> **Instructions for the task**
For each line below that contains the string "Protein", copy that line.

•••••

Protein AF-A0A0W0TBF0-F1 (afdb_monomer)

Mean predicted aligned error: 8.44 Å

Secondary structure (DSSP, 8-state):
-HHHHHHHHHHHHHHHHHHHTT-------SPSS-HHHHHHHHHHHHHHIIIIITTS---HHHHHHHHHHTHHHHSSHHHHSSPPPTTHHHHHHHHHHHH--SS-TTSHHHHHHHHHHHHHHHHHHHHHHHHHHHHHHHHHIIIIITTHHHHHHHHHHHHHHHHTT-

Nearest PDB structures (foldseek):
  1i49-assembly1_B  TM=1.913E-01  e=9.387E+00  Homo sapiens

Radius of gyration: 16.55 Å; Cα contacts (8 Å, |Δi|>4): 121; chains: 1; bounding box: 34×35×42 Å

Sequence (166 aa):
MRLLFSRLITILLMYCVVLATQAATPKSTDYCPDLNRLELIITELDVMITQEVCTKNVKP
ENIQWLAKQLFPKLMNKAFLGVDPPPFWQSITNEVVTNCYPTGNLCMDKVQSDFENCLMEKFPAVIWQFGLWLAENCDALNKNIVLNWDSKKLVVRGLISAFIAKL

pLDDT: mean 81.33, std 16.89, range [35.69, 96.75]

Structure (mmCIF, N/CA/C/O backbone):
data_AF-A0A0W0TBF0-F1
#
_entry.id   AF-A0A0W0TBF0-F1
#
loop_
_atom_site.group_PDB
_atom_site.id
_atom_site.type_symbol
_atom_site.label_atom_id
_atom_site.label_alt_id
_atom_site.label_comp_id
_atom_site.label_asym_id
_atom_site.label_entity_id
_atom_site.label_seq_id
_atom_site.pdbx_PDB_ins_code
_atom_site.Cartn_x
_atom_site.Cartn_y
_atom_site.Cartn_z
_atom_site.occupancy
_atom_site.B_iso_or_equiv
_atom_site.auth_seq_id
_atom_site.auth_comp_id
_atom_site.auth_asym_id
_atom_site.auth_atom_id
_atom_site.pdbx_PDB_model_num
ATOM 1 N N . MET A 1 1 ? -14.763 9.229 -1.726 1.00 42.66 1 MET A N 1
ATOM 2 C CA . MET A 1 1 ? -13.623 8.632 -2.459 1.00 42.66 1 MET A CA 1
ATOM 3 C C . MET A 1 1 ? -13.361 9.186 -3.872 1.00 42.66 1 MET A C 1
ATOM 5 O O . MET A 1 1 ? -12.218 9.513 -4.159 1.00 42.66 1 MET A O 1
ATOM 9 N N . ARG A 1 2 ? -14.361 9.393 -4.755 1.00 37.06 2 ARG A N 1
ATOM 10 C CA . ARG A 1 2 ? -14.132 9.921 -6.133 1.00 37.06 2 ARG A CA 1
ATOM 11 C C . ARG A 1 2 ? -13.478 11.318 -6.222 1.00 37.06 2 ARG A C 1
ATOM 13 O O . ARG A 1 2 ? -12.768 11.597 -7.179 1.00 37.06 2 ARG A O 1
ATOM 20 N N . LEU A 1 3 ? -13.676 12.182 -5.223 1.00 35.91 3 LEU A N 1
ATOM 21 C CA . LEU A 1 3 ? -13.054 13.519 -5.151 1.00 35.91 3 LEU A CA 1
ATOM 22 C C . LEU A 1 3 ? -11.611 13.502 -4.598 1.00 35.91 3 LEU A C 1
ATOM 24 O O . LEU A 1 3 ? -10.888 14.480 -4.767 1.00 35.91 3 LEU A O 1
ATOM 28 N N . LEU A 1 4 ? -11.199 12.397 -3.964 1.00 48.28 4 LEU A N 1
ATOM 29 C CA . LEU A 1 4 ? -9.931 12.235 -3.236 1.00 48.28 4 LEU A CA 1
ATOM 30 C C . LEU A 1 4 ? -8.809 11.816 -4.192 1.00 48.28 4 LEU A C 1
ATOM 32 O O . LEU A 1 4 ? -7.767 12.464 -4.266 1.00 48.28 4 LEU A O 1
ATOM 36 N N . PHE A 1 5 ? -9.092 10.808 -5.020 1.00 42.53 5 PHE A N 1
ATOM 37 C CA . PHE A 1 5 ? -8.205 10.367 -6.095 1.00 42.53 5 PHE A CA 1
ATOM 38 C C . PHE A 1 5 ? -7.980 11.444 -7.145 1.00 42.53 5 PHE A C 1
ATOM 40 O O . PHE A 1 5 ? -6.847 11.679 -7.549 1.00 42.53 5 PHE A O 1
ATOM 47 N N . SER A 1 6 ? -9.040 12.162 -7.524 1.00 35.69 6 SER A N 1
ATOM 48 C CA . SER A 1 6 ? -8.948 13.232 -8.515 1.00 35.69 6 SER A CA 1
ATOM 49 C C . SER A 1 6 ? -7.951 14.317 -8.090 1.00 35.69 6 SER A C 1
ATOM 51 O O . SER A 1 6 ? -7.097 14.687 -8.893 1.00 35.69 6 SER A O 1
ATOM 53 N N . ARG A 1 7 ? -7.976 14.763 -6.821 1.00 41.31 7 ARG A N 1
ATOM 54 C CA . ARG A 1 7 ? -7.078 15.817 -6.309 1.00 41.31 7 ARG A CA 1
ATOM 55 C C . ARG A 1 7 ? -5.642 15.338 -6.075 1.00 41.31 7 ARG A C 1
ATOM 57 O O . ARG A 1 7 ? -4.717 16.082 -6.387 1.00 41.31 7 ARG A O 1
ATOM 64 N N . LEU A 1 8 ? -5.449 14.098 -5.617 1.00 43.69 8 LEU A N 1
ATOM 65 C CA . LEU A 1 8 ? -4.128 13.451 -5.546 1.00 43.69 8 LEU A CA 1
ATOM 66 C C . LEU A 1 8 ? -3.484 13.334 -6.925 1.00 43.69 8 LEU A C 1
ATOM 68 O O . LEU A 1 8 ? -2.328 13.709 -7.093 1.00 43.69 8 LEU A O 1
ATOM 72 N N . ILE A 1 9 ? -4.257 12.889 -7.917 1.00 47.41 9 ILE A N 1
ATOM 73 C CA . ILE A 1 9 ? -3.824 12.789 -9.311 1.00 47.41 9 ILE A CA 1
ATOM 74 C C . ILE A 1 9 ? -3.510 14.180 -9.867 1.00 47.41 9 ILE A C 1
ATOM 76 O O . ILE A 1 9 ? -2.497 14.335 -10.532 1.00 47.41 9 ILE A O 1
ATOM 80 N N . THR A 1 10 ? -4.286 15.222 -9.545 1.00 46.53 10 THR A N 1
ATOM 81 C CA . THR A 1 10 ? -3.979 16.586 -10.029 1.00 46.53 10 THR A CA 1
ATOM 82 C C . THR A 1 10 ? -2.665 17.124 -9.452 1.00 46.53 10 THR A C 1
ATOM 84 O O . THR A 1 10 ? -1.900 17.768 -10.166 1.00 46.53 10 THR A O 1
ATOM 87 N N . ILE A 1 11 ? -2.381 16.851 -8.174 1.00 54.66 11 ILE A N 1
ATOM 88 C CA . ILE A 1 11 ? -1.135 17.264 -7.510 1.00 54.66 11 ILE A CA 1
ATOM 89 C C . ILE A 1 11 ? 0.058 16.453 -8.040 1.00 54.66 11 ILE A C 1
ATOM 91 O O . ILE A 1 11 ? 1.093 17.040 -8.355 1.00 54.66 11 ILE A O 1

•••••

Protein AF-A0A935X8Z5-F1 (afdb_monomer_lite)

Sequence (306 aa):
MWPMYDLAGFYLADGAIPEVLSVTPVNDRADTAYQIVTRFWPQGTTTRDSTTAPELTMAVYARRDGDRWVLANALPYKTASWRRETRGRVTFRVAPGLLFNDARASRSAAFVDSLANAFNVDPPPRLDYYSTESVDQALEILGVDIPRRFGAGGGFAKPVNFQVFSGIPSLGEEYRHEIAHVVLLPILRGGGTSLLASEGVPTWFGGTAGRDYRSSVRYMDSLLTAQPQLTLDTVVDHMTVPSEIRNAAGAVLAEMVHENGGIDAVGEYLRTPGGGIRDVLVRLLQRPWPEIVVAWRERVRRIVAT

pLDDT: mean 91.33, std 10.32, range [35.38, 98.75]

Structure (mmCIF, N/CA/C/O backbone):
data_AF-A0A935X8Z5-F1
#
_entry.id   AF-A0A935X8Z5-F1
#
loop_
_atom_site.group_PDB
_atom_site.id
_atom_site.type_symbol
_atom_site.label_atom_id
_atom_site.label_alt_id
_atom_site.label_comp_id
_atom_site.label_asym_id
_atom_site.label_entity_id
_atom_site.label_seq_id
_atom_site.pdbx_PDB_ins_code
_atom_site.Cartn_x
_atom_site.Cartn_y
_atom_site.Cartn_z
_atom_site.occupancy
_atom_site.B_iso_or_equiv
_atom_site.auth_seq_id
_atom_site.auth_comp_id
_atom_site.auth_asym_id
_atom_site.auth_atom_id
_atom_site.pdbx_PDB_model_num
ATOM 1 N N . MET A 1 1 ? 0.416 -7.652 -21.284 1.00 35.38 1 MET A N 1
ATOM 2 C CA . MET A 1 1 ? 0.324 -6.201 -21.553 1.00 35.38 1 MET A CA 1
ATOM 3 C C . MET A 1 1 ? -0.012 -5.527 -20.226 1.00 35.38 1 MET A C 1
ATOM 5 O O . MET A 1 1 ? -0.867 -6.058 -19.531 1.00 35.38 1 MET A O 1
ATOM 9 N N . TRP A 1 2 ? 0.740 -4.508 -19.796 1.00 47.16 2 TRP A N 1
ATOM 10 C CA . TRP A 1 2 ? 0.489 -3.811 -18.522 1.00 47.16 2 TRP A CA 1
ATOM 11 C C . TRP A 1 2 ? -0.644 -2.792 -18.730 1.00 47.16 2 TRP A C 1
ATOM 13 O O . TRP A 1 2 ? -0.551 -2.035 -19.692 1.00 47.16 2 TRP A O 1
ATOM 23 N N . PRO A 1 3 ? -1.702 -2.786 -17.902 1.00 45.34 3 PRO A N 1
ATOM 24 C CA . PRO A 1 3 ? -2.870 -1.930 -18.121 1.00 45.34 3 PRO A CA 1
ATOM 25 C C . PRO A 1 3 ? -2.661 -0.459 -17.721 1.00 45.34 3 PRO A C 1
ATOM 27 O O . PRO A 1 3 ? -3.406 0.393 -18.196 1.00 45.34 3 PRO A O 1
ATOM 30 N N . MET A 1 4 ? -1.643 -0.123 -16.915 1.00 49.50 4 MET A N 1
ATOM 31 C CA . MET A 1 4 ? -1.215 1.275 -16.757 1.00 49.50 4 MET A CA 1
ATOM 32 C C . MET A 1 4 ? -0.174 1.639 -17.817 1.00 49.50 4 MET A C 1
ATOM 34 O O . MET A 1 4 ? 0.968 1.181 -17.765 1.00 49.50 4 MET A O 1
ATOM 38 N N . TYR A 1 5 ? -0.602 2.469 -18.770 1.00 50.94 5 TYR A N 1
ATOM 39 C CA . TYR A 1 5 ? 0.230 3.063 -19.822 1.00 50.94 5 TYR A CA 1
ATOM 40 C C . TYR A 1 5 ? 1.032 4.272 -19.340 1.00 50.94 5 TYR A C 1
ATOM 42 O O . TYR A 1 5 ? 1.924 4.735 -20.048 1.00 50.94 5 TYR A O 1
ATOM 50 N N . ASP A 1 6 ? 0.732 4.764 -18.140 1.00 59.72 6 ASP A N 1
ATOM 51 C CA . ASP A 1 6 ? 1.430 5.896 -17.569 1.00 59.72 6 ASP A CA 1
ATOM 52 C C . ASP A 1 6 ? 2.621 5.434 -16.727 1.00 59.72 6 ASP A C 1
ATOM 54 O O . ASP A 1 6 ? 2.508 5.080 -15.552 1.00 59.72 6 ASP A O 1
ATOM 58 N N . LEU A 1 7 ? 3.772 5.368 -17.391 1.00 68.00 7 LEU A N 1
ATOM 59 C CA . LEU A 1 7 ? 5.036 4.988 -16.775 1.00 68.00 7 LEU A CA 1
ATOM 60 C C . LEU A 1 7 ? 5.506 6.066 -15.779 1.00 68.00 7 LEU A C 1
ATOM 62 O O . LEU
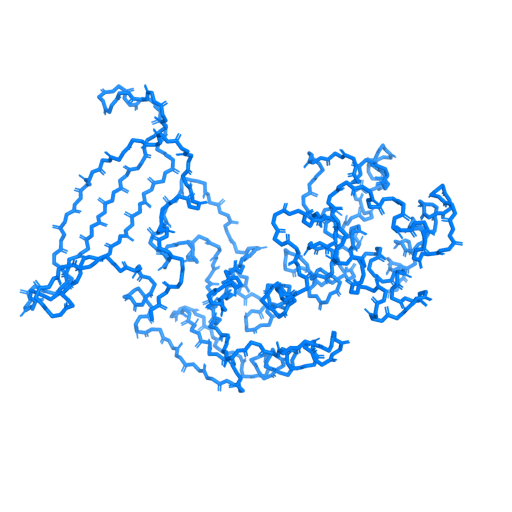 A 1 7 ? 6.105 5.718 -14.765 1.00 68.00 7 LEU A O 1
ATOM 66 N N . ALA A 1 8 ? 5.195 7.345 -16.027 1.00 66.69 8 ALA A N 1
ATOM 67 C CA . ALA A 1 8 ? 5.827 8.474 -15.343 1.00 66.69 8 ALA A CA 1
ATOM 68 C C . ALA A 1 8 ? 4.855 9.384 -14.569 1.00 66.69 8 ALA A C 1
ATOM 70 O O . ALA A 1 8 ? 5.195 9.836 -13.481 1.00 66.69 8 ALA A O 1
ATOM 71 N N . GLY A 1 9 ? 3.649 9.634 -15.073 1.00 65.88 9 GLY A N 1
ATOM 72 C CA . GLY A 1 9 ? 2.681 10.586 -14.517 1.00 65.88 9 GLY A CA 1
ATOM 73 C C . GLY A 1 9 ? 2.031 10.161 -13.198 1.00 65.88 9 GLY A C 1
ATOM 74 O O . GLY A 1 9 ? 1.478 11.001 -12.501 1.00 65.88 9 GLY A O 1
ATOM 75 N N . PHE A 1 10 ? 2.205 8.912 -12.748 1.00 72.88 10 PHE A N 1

•••••

> **Output for this task**
Protein AF-A0A0W0TBF0-F1 (afdb_monomer)
Protein AF-A0A935X8Z5-F1 (afdb_monomer_lite)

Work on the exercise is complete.